··· THE DATA ···

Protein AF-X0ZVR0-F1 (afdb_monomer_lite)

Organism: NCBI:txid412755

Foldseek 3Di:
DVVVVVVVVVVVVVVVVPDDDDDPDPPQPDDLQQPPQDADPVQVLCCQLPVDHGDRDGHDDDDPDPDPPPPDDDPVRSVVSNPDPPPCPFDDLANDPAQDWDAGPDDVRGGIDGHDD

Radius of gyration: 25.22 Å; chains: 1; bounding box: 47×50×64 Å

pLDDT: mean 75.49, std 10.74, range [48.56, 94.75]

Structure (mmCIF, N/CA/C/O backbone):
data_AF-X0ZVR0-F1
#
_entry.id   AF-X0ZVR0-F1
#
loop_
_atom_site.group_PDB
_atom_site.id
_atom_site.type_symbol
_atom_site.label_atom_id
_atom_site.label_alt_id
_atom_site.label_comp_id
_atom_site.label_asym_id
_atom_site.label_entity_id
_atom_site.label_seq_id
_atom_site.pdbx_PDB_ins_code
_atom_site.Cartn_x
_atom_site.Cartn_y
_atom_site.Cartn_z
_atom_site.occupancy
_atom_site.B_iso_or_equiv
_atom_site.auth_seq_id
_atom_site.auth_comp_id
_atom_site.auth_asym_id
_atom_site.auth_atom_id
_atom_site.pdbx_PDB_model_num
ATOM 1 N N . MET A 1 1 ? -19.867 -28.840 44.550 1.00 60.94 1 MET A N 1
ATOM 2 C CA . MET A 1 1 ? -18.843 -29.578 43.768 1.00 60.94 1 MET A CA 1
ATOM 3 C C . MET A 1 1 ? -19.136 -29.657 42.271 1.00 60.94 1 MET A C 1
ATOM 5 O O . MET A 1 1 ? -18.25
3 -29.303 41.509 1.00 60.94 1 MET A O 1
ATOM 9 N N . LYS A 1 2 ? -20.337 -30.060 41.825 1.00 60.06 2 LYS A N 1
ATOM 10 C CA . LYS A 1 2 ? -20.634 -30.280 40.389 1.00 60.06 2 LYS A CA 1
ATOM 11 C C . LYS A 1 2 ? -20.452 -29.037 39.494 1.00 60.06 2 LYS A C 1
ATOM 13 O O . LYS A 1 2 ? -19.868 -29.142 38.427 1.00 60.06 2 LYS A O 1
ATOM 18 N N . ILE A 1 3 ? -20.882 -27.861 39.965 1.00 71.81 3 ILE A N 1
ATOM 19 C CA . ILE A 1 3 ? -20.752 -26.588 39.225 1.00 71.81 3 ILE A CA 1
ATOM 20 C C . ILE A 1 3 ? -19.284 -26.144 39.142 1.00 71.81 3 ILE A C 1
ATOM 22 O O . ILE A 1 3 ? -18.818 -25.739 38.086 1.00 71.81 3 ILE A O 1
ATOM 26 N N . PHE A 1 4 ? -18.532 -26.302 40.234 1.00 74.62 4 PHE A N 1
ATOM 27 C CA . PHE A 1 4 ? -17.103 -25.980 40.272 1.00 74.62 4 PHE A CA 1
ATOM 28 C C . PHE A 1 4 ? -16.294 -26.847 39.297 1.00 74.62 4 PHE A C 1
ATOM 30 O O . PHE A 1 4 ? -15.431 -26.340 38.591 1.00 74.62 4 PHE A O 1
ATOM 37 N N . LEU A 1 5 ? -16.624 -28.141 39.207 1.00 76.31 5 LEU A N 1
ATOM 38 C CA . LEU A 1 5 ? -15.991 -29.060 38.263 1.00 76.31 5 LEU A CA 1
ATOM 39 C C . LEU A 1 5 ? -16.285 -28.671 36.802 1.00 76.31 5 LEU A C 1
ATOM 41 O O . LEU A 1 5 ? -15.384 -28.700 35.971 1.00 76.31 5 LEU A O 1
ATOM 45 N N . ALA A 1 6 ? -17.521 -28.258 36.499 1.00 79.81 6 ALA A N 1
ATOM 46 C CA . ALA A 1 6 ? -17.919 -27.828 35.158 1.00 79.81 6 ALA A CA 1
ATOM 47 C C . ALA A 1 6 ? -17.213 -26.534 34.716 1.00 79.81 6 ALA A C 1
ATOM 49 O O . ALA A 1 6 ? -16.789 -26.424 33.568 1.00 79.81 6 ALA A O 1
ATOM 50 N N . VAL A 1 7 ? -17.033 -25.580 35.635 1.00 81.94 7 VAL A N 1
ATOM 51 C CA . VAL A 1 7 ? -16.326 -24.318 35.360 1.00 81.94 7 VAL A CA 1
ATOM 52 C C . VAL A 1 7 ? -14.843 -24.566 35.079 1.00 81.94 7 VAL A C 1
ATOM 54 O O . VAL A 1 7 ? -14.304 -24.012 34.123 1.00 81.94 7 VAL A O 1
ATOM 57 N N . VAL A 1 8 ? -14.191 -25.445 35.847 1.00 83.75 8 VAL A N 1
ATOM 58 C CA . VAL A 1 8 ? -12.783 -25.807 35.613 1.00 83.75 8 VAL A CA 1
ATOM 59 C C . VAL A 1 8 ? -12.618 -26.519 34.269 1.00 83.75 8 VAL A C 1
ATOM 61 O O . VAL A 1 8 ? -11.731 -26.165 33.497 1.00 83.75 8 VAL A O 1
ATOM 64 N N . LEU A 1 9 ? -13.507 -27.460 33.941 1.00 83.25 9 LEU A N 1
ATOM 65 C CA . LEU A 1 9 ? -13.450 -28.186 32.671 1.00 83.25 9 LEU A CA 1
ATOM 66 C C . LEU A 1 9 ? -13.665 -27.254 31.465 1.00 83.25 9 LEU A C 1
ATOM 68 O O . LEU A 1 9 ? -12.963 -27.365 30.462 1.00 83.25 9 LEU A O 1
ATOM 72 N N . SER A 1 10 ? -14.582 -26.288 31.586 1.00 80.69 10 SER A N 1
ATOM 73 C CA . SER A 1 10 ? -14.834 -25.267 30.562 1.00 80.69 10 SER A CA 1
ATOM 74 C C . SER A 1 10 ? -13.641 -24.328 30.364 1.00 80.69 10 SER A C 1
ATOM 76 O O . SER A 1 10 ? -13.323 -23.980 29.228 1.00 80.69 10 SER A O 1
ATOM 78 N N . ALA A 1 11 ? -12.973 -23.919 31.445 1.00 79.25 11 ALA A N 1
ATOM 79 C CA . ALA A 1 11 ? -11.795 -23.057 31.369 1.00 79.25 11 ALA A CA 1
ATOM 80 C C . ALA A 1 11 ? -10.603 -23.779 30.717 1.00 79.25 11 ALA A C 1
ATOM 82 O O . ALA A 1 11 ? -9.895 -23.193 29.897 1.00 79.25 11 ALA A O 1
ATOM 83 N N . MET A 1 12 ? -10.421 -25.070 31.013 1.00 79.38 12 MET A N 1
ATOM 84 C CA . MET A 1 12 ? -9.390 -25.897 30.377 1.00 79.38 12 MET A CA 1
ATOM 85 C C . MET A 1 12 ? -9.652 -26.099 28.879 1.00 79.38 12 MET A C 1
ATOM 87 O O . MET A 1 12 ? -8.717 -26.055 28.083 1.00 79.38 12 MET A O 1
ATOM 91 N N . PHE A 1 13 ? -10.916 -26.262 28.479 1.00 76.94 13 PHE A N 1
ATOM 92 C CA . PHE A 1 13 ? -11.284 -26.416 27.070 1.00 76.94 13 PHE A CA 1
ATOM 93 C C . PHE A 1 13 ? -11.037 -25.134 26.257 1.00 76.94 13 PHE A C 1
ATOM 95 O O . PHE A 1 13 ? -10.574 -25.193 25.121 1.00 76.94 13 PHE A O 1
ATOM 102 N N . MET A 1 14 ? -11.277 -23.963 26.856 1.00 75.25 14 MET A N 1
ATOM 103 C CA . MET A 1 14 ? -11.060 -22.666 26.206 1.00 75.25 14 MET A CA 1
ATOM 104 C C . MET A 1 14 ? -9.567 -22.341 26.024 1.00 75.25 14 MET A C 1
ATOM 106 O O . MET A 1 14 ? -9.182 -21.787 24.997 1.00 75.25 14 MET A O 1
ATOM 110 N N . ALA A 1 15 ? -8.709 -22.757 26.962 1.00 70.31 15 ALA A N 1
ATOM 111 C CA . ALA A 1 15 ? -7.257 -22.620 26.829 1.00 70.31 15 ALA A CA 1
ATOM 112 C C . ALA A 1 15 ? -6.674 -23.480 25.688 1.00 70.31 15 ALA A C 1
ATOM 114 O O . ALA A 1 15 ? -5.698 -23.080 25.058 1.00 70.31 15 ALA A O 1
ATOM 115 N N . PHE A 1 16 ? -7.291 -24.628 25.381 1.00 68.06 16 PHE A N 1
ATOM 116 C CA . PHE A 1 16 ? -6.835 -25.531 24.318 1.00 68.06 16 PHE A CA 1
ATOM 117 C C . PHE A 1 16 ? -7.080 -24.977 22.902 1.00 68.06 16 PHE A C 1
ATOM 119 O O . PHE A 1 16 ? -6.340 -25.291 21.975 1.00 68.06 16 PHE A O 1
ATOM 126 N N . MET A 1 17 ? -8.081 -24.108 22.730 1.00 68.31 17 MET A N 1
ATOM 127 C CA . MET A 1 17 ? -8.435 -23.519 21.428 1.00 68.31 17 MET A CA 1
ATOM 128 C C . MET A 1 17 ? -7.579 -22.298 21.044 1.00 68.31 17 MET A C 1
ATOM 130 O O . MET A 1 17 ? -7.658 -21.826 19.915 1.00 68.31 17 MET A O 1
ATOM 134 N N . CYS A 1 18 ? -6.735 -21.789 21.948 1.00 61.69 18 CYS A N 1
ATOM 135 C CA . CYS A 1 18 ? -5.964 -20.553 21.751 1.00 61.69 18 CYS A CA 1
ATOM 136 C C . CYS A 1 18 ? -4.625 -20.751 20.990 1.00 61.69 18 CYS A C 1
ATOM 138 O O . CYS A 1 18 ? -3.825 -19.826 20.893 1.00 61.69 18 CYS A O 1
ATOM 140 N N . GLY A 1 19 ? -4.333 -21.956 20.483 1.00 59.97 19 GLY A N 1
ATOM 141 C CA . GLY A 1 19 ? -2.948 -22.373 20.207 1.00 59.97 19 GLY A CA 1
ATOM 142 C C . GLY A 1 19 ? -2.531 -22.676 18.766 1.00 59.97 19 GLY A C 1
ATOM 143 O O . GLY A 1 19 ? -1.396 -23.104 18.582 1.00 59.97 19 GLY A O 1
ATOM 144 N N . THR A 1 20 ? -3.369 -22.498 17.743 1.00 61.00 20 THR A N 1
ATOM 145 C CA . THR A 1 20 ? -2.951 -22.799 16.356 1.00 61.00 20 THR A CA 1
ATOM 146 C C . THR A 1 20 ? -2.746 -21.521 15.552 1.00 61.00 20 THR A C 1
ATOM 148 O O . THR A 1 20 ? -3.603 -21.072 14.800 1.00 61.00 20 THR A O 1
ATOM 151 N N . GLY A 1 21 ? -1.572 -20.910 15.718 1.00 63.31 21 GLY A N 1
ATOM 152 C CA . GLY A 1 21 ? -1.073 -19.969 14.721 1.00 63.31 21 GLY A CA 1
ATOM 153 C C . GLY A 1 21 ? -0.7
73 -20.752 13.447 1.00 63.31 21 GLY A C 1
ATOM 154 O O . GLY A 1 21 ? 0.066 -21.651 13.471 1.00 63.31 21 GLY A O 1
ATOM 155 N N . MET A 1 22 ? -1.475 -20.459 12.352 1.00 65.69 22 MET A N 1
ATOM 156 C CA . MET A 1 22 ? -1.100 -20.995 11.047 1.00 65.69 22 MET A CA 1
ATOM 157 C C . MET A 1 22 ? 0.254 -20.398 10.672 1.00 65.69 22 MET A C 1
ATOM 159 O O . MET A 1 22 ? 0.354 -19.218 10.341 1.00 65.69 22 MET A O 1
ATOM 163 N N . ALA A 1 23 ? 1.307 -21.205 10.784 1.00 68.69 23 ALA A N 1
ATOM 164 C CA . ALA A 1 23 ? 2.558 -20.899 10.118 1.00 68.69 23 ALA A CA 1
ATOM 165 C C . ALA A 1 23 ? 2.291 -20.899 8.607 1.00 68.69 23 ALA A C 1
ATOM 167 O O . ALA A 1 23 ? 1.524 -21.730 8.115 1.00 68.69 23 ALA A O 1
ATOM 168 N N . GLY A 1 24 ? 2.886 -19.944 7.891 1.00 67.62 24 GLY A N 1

···

» **EXERCISE BRIEF**
Copy the lines of the data above exactly as written, beginning with the line containing "ATOM 72 N N" and ending with the line containing "ATOM 128 C C", and leave out all other lines.

» **OUTPUT FOR THIS EXERCISE**
ATOM 72 N N . SER A 1 10 ? -14.582 -26.288 31.586 1.00 80.69 10 SER A N 1
ATOM 73 C CA . SER A 1 10 ? -14.834 -25.267 30.562 1.00 80.69 10 SER A CA 1
ATOM 74 C C . SER A 1 10 ? -13.641 -24.328 30.364 1.00 80.69 10 SER A C 1
ATOM 76 O O . SER A 1 10 ? -13.323 -23.980 29.228 1.00 80.69 10 SER A O 1
ATOM 78 N N . ALA A 1 11 ? -12.973 -23.919 31.445 1.00 79.25 11 ALA A N 1
ATOM 79 C CA . ALA A 1 11 ? -11.795 -23.057 31.369 1.00 79.25 11 ALA A CA 1
ATOM 80 C C . ALA A 1 11 ? -10.603 -23.779 30.717 1.00 79.25 11 ALA A C 1
ATOM 82 O O . ALA A 1 11 ? -9.895 -23.193 29.897 1.00 79.25 11 ALA A O 1
ATOM 83 N N . MET A 1 12 ? -10.421 -25.070 31.013 1.00 79.38 12 MET A N 1
ATOM 84 C CA . MET A 1 12 ? -9.390 -25.897 30.377 1.00 79.38 12 MET A CA 1
ATOM 85 C C . MET A 1 12 ? -9.652 -26.099 28.879 1.00 79.38 12 MET A C 1
ATOM 87 O O . MET A 1 12 ? -8.717 -26.055 28.083 1.00 79.38 12 MET A O 1
ATOM 91 N N . PHE A 1 13 ? -10.916 -26.262 28.479 1.00 76.94 13 PHE A N 1
ATOM 92 C CA . PHE A 1 13 ? -11.284 -26.416 27.070 1.00 76.94 13 PHE A CA 1
ATOM 93 C C . PHE A 1 13 ? -11.037 -25.134 26.257 1.00 76.94 13 PHE A C 1
ATOM 95 O O . PHE A 1 13 ? -10.574 -25.193 25.121 1.00 76.94 13 PHE A O 1
ATOM 102 N N . MET A 1 14 ? -11.277 -23.963 26.856 1.00 75.25 14 MET A N 1
ATOM 103 C CA . MET A 1 14 ? -11.060 -22.666 26.206 1.00 75.25 14 MET A CA 1
ATOM 104 C C . MET A 1 14 ? -9.567 -22.341 26.024 1.00 75.25 14 MET A C 1
ATOM 106 O O . MET A 1 14 ? -9.182 -21.787 24.997 1.00 75.25 14 MET A O 1
ATOM 110 N N . ALA A 1 15 ? -8.709 -22.757 26.962 1.00 70.31 15 ALA A N 1
ATOM 111 C CA . ALA A 1 15 ? -7.257 -22.620 26.829 1.00 70.31 15 ALA A CA 1
ATOM 112 C C . ALA A 1 15 ? -6.674 -23.480 25.688 1.00 70.31 15 ALA A C 1
ATOM 114 O O . ALA A 1 15 ? -5.698 -23.080 25.058 1.00 70.31 15 ALA A O 1
ATOM 115 N N . PHE A 1 16 ? -7.291 -24.628 25.381 1.00 68.06 16 PHE A N 1
ATOM 116 C CA . PHE A 1 16 ? -6.835 -25.531 24.318 1.00 68.06 16 PHE A CA 1
ATOM 117 C C . PHE A 1 16 ? -7.080 -24.977 22.902 1.00 68.06 16 PHE A C 1
ATOM 119 O O . PHE A 1 16 ? -6.340 -25.291 21.975 1.00 68.06 16 PHE A O 1
ATOM 126 N N . MET A 1 17 ? -8.081 -24.108 22.730 1.00 68.31 17 MET A N 1
ATOM 127 C CA . MET A 1 17 ? -8.435 -23.519 21.428 1.00 68.31 17 MET A CA 1
ATOM 128 C C . MET A 1 17 ? -7.579 -22.298 21.044 1.00 68.31 17 MET A C 1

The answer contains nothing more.